Over the previous two parts of this series I’ve given some examples on what objectivity within recruitment is, how it could be applied to your processes and why it is important to me and why it should be of importance to you. In the following article I’ll wrap it up into 5 ways to improve the objectivity in your recruitment processes.

The potential pros and cons with objective recruitment was covered in Part 1 and Part 2, but in order to give you some hands on advice – you’ll find the list below. Some of the advice listed are only applicable if you decide on it beforehand, while other pieces could easily be thrown in after you’ve started – however, I’ll highly recommend you to do them all and to initiate them before you even start the process.

1. Decide on what matters.

What’s key in order to ensure your internal process is even partly objective is to decide on what measurable parameters you’ll base your choice on before you actually initiate the recruitment process. It’s obvious that you as a team will get closer to a good discussion on what candidate to hire if you are looking at the same variables, but what may be even more obvious is the opposite: if you don’t, there is a high risk your own biases will play a bigger role than needed – and that hierarchy will make the choices in the end. Not good.

2. Use tests.

Yes you should! Even considering the bad examples of what could happen with tests if used the wrong way which was described in part 2, you should probably use them as a complement. Important though: as in number 1, decide on what you are looking for and why it’s important to you before you start. There are a lot of good tools out there, just make sure you know how to use them properly.

3. Anonymize

Heard this one before? Got it. Still not doing it? I get it – harder to actually do it. But go with baby steps. Make sure you are anonymizing the first part (reviewing applications), either by setting up an internal process or by using an ATS to help you out. Why it’s good for you?

Here is why.

4. Solo show? No-go!

Letting the candidate, your potential colleague, co-founder, Head of Engineering or manager meet more people for a chat than you actually, generally, creates value both ways. Yes, it’s a bit of a hassle to sync calendars (believe me, I know from my time as a recruiter at Northvolt) but it actually creates a lot of value. On one hand, the candidate will be able to get a better view of your company by just extending the interview by 30 minutes. On the other hand, you let your team feel involved in the recruitment process and (given that you listen to number five in this list) the hiring decision as well. Reminder: make sure to decide and communicate to everyone involved in the process, including the candidate – who will be involved and how much time it will take.

5. Evaluate the candidates separately.

Done with the interviews? Great – time for evaluation. Let’s get everyone in a conference room and throw arguments and quotes at each other until we hate each other”.

Maybe not.
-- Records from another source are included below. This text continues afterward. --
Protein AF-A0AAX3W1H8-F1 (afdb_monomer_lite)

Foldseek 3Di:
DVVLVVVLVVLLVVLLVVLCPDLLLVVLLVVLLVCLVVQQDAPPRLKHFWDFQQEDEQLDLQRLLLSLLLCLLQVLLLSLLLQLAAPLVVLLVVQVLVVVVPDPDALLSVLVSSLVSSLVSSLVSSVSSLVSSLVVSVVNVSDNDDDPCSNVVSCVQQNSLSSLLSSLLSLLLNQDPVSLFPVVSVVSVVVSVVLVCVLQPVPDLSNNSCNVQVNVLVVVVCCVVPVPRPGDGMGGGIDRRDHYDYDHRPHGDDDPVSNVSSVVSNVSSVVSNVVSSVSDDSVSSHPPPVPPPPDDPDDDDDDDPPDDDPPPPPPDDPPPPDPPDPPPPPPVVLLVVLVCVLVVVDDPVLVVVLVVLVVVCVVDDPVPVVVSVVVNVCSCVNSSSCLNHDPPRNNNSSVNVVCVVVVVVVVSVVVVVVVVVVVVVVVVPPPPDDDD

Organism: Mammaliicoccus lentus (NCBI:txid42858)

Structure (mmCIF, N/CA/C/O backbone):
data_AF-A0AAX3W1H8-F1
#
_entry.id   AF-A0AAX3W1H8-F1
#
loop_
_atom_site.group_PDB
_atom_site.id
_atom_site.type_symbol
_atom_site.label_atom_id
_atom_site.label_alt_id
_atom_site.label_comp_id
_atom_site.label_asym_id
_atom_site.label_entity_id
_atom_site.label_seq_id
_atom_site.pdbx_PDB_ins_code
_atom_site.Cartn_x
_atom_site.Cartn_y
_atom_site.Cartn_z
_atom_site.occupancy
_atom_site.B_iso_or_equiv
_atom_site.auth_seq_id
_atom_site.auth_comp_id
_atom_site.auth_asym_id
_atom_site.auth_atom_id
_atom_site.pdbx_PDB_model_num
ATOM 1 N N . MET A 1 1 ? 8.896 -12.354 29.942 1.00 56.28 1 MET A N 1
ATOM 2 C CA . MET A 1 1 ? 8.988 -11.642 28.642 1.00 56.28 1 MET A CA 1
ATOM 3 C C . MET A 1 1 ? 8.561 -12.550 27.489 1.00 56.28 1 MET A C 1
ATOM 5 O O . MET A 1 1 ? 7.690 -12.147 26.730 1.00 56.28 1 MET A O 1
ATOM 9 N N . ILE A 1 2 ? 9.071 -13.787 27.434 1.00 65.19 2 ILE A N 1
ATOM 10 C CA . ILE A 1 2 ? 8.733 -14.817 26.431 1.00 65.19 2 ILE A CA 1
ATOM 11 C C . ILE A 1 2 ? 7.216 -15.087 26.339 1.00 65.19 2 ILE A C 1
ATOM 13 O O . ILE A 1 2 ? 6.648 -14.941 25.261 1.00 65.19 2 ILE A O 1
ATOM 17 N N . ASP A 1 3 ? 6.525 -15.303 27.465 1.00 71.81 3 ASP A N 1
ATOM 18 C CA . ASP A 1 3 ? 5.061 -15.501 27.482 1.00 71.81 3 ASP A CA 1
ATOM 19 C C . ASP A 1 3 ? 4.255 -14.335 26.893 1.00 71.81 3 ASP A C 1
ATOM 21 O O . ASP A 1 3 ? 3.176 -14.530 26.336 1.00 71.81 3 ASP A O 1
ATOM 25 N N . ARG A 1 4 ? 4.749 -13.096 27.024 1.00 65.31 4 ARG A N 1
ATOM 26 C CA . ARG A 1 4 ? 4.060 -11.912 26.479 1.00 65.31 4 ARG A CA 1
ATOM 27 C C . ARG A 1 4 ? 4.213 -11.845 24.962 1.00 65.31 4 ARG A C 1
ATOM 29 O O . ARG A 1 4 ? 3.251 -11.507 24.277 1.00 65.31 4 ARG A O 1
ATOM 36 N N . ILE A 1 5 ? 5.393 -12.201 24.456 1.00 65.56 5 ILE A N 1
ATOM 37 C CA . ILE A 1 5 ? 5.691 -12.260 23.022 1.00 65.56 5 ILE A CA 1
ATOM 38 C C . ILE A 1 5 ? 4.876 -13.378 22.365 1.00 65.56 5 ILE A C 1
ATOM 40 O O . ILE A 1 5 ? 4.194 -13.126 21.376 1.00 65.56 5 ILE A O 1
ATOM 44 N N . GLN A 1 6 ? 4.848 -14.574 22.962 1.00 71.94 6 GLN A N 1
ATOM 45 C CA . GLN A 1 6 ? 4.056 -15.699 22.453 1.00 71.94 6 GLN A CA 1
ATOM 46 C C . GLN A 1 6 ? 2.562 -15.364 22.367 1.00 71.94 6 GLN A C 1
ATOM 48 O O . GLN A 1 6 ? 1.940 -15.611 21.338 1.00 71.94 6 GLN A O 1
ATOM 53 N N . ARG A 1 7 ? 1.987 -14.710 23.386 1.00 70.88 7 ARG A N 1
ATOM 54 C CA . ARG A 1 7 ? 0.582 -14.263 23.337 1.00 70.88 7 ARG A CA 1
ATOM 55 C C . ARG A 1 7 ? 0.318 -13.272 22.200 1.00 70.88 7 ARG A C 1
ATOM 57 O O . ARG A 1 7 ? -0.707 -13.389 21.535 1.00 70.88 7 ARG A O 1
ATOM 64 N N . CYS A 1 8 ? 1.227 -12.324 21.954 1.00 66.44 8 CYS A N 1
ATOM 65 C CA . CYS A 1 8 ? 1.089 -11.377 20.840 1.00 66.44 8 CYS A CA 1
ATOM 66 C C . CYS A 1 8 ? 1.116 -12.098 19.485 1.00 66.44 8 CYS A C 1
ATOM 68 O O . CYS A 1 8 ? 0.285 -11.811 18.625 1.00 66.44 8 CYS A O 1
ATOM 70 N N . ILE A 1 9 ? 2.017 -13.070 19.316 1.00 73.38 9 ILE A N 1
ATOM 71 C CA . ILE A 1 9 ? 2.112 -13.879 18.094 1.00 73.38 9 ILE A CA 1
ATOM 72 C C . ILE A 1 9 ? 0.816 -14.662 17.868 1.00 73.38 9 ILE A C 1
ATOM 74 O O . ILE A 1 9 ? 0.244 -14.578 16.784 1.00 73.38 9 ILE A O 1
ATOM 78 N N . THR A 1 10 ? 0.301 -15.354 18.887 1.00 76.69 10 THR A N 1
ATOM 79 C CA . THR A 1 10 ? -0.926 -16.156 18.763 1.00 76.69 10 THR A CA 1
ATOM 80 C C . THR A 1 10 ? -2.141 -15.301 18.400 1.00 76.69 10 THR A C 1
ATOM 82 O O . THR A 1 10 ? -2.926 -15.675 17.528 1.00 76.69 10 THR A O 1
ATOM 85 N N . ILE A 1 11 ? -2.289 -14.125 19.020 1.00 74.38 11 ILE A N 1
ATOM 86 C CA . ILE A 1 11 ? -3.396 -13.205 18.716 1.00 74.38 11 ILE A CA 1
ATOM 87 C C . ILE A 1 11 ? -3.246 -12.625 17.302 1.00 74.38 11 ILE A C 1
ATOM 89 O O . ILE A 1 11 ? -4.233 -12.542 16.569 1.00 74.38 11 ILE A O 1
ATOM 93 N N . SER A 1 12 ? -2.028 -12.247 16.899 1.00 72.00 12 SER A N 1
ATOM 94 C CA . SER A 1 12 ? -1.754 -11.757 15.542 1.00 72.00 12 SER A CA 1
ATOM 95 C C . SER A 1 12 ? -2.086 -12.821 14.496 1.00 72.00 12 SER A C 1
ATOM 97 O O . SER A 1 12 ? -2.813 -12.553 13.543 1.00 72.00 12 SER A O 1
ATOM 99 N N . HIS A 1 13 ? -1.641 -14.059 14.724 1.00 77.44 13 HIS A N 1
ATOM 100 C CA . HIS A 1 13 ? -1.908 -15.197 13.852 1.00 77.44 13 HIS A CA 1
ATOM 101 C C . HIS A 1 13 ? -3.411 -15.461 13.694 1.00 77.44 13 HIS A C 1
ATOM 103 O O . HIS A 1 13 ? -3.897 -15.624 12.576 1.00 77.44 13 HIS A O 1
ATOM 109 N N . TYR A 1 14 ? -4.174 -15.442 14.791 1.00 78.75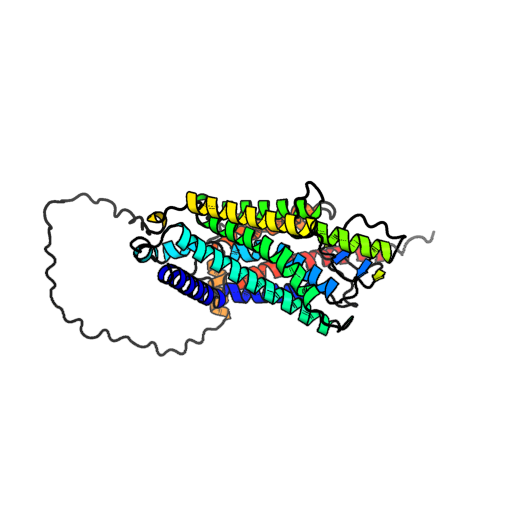 14 TYR A N 1
ATOM 110 C CA . TYR A 1 14 ? -5.625 -15.611 14.727 1.00 78.75 14 TYR A CA 1
ATOM 111 C C . TYR A 1 14 ? -6.308 -14.490 13.928 1.00 78.75 14 TYR A C 1
ATOM 113 O O . TYR A 1 14 ? -7.128 -14.770 13.053 1.00 78.75 14 TYR A O 1
ATOM 121 N N . ASN A 1 15 ? -5.942 -13.225 14.175 1.00 74.44 15 ASN A N 1
ATOM 122 C CA . ASN A 1 15 ? -6.472 -12.088 13.413 1.00 74.44 15 ASN A CA 1
ATOM 123 C C . ASN A 1 15 ? -6.163 -12.218 11.917 1.00 74.44 15 ASN A C 1
ATOM 125 O O . ASN A 1 15 ? -7.032 -11.963 11.082 1.00 74.44 15 ASN A O 1
ATOM 129 N N . LEU A 1 16 ? -4.940 -12.633 11.589 1.00 78.50 16 LEU A N 1
ATOM 130 C CA . LEU A 1 16 ? -4.475 -12.821 10.224 1.00 78.50 16 LEU A CA 1
ATOM 131 C C . LEU A 1 16 ? -5.274 -13.922 9.521 1.00 78.50 16 LEU A C 1
ATOM 133 O O . LEU A 1 16 ? -5.857 -13.665 8.473 1.00 78.50 16 LEU A O 1
ATOM 137 N N . MET A 1 17 ? -5.418 -15.097 10.137 1.00 78.19 17 MET A N 1
ATOM 138 C CA . MET A 1 17 ? -6.221 -16.201 9.592 1.00 78.19 17 MET A CA 1
ATOM 139 C C . MET A 1 17 ? -7.677 -15.802 9.350 1.00 78.19 17 MET A C 1
ATOM 141 O O . MET A 1 17 ? -8.275 -16.172 8.340 1.00 78.19 17 MET A O 1
ATOM 145 N N . LEU A 1 18 ? -8.246 -15.022 10.265 1.00 75.56 18 LEU A N 1
ATOM 146 C CA . LEU A 1 18 ? -9.623 -14.568 10.160 1.00 75.56 18 LEU A CA 1
ATOM 147 C C . LEU A 1 18 ? -9.799 -13.566 9.004 1.00 75.56 18 LEU A C 1
ATOM 149 O O . LEU A 1 18 ? -10.808 -13.607 8.301 1.00 75.56 18 LEU A O 1
ATOM 153 N N . ILE A 1 19 ? -8.816 -12.693 8.762 1.00 76.12 19 ILE A N 1
ATOM 154 C CA . ILE A 1 19 ? -8.874 -11.728 7.657 1.00 76.12 19 ILE A CA 1
ATOM 155 C C . ILE A 1 19 ? -8.551 -12.387 6.311 1.00 76.12 19 ILE A C 1
ATOM 157 O O . ILE A 1 19 ? -9.297 -12.157 5.361 1.00 76.12 19 ILE A O 1
ATOM 161 N N . LEU A 1 20 ? -7.534 -13.250 6.233 1.00 77.31 20 LEU A N 1
ATOM 162 C CA . LEU A 1 20 ? -7.166 -13.962 5.001 1.00 77.31 20 LEU A CA 1
ATOM 163 C C . LEU A 1 20 ? -8.302 -14.841 4.457 1.00 77.31 20 LEU A C 1
ATOM 165 O O . LEU A 1 20 ? -8.401 -15.059 3.255 1.00 77.31 20 LEU A O 1
ATOM 169 N N . ARG A 1 21 ? -9.182 -15.335 5.334 1.00 76.81 21 ARG A N 1
ATOM 170 C CA . ARG A 1 21 ? -10.357 -16.137 4.956 1.00 76.81 21 ARG A CA 1
ATOM 171 C C . ARG A 1 21 ? -11.614 -15.306 4.706 1.00 76.81 21 ARG A C 1
ATOM 173 O O . ARG A 1 21 ? -12.665 -15.861 4.401 1.00 76.81 21 ARG A O 1
ATOM 180 N N . SER A 1 22 ? -11.547 -13.987 4.876 1.00 75.56 22 SER A N 1
ATOM 181 C CA . SER A 1 22 ? -12.709 -13.130 4.662 1.00 75.56 22 SER A CA 1
ATOM 182 C C . SER A 1 22 ? -12.972 -12.930 3.169 1.00 75.56 22 SER A C 1
ATOM 184 O O . SER A 1 22 ? -12.050 -12.685 2.394 1.00 75.56 22 SER A O 1
ATOM 186 N N . TYR A 1 23 ? -14.245 -12.964 2.768 1.00 71.81 23 TYR A N 1
ATOM 187 C CA . TYR A 1 23 ? -14.642 -12.708 1.378 1.00 71.81 23 TYR A CA 1
ATOM 188 C C . TYR A 1 23 ? -14.132 -11.359 0.862 1.00 71.81 23 TYR A C 1
ATOM 190 O O . TYR A 1 23 ? -13.666 -11.275 -0.268 1.00 71.81 23 TYR A O 1
ATOM 198 N N . GLY A 1 24 ? -14.147 -10.322 1.708 1.00 74.19 24 GLY A N 1
ATOM 199 C CA . GLY A 1 24 ? -13.600 -9.011 1.358 1.00 74.19 24 GLY A CA 1
ATOM 200 C C . GLY A 1 24 ? -12.120 -9.079 0.978 1.00 74.19 24 GLY A C 1
ATOM 201 O O . GLY A 1 24 ? -11.730 -8.507 -0.032 1.00 74.19 24 GLY A O 1
ATOM 202 N N . PHE A 1 25 ? -11.308 -9.832 1.725 1.00 78.56 25 PHE A N 1
ATOM 203 C CA . PHE A 1 25 ? -9.899 -10.029 1.386 1.00 78.56 25 PHE A CA 1
ATOM 204 C C . PHE A 1 25 ? -9.724 -10.790 0.064 1.00 78.56 25 PHE A C 1
ATOM 206 O O . PHE A 1 25 ? -8.925 -10.369 -0.764 1.00 78.56 25 PHE A O 1
ATOM 213 N N . LEU A 1 26 ? -10.501 -11.852 -0.176 1.00 78.25 26 LEU A N 1
ATOM 214 C CA . LEU A 1 26 ? -10.432 -12.621 -1.427 1.00 78.25 26 LEU A CA 1
ATOM 215 C C . LEU A 1 26 ? -10.825 -11.788 -2.656 1.00 78.25 26 LEU A C 1
ATOM 217 O O . LEU A 1 26 ? -10.155 -11.857 -3.683 1.00 78.25 26 LEU A O 1
ATOM 221 N N . ILE A 1 27 ? -11.873 -10.964 -2.547 1.00 77.38 27 ILE A N 1
ATOM 222 C CA . ILE A 1 27 ? -12.269 -10.025 -3.609 1.00 77.38 27 ILE A CA 1
ATOM 223 C C . ILE A 1 27 ? -11.133 -9.038 -3.879 1.00 77.38 27 ILE A C 1
ATOM 225 O O . ILE A 1 27 ? -10.769 -8.820 -5.032 1.00 77.38 27 ILE A O 1
ATOM 229 N N . MET A 1 28 ? -10.540 -8.479 -2.821 1.00 82.00 28 MET A N 1
ATOM 230 C CA . MET A 1 28 ? -9.413 -7.559 -2.955 1.00 82.00 28 MET A CA 1
ATOM 231 C C . MET A 1 28 ? -8.189 -8.218 -3.587 1.00 82.00 28 MET A C 1
ATOM 233 O O . MET A 1 28 ? -7.528 -7.590 -4.406 1.00 82.00 28 MET A O 1
ATOM 237 N N . LEU A 1 29 ? -7.922 -9.486 -3.282 1.00 83.12 29 LEU A N 1
ATOM 238 C CA . LEU A 1 29 ? -6.870 -10.272 -3.923 1.00 83.12 29 LEU A CA 1
ATOM 239 C C . LEU A 1 29 ? -7.143 -10.409 -5.434 1.00 83.12 29 LEU A C 1
ATOM 241 O O . LEU A 1 29 ? -6.257 -10.147 -6.242 1.00 83.12 29 LEU A O 1
ATOM 245 N N . GLY A 1 30 ? -8.387 -10.702 -5.828 1.00 78.88 30 GLY A N 1
ATOM 246 C CA . GLY A 1 30 ? -8.797 -10.714 -7.237 1.00 78.88 30 GLY A CA 1
ATOM 247 C C . GLY A 1 30 ? -8.603 -9.363 -7.941 1.00 78.88 30 GLY A C 1
ATOM 248 O O . GLY A 1 30 ? -8.103 -9.324 -9.066 1.00 78.88 30 GLY A O 1
ATOM 249 N N . VAL A 1 31 ? -8.929 -8.249 -7.274 1.00 81.12 31 VAL A N 1
ATOM 250 C CA . VAL A 1 31 ? -8.674 -6.888 -7.789 1.00 81.12 31 VAL A CA 1
ATOM 251 C C . VAL A 1 31 ? -7.178 -6.642 -7.969 1.00 81.12 31 VAL A C 1
ATOM 253 O O . VAL A 1 31 ? -6.771 -6.137 -9.010 1.00 81.12 31 VAL A O 1
ATOM 256 N N . VAL A 1 32 ? -6.355 -7.027 -6.993 1.00 86.56 32 VAL A N 1
ATOM 257 C CA . VAL A 1 32 ? -4.895 -6.877 -7.047 1.00 86.56 32 VAL A CA 1
ATOM 258 C C . VAL A 1 32 ? -4.296 -7.674 -8.211 1.00 86.56 32 VAL A C 1
ATOM 260 O O . VAL A 1 32 ? -3.528 -7.118 -8.990 1.00 86.56 32 VAL A O 1
ATOM 263 N N . ILE A 1 33 ? -4.702 -8.931 -8.406 1.00 87.06 33 ILE A N 1
ATOM 264 C CA . ILE A 1 33 ? -4.267 -9.735 -9.563 1.00 87.06 33 ILE A CA 1
ATOM 265 C C . ILE A 1 33 ? -4.686 -9.065 -10.878 1.00 87.06 33 ILE A C 1
ATOM 267 O O . ILE A 1 33 ? -3.892 -8.946 -11.809 1.00 87.06 33 ILE A O 1
ATOM 271 N N . THR A 1 34 ? -5.929 -8.584 -10.943 1.00 85.31 34 THR A N 1
ATOM 272 C CA . THR A 1 34 ? -6.465 -7.902 -12.129 1.00 85.31 34 THR A CA 1
ATOM 273 C C . THR A 1 34 ? -5.689 -6.618 -12.438 1.00 85.31 34 THR A C 1
ATOM 275 O O . THR A 1 34 ? -5.417 -6.328 -13.601 1.00 85.31 34 THR A O 1
ATOM 278 N N . LEU A 1 35 ? -5.277 -5.865 -11.413 1.00 86.31 35 LEU A N 1
ATOM 279 C CA . LEU A 1 35 ? -4.405 -4.701 -11.576 1.00 86.31 35 LEU A CA 1
ATOM 280 C C . LEU A 1 35 ? -3.053 -5.094 -12.171 1.00 86.31 35 LEU A C 1
ATOM 282 O O . LEU A 1 35 ? -2.635 -4.462 -13.135 1.00 86.31 35 LEU A O 1
ATOM 286 N N . GLY A 1 36 ? -2.412 -6.153 -11.666 1.00 88.25 36 GLY A N 1
ATOM 287 C CA . GLY A 1 36 ? -1.162 -6.669 -12.238 1.00 88.25 36 GLY A CA 1
ATOM 288 C C . GLY A 1 36 ? -1.296 -7.012 -13.726 1.00 88.25 36 GLY A C 1
ATOM 289 O O . GLY A 1 36 ? -0.430 -6.661 -14.524 1.00 88.25 36 GLY A O 1
ATOM 290 N N . TYR A 1 37 ? -2.432 -7.594 -14.125 1.00 88.25 37 TYR A N 1
ATOM 291 C CA . TYR A 1 37 ? -2.720 -7.866 -15.534 1.00 88.25 37 TYR A CA 1
ATOM 292 C C . TYR A 1 37 ? -2.818 -6.587 -16.386 1.00 88.25 37 TYR A C 1
ATOM 294 O O . TYR A 1 37 ? -2.203 -6.493 -17.449 1.00 88.25 37 TYR A O 1
ATOM 302 N N . PHE A 1 38 ? -3.584 -5.589 -15.931 1.00 87.19 38 PHE A N 1
ATOM 303 C CA . PHE A 1 38 ? -3.794 -4.350 -16.690 1.00 87.19 38 PHE A CA 1
ATOM 304 C C . PHE A 1 38 ? -2.558 -3.453 -16.752 1.00 87.19 38 PHE A C 1
ATOM 306 O O . PHE A 1 38 ? -2.388 -2.733 -17.737 1.00 87.19 38 PHE A O 1
ATOM 313 N N . LEU A 1 39 ? -1.716 -3.493 -15.717 1.00 89.88 39 LEU A N 1
ATOM 314 C CA . LEU A 1 39 ? -0.516 -2.669 -15.600 1.00 89.88 39 LEU A CA 1
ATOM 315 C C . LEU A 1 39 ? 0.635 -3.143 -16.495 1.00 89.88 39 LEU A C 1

A better way of doing this is to let everyone evaluate the candidates individually first, if there is consensus regarding hire/reject there is no need for evaluation – if not: evaluate. But keep in mind to only discuss the bullets that there wasn’t consensus on. Easy to miss that. Pro tip: make sure that you know who’ll decide in the end. To make sure what hat everyone is wearing in a meeting is of high importance – for everyone (even Daniel Ek).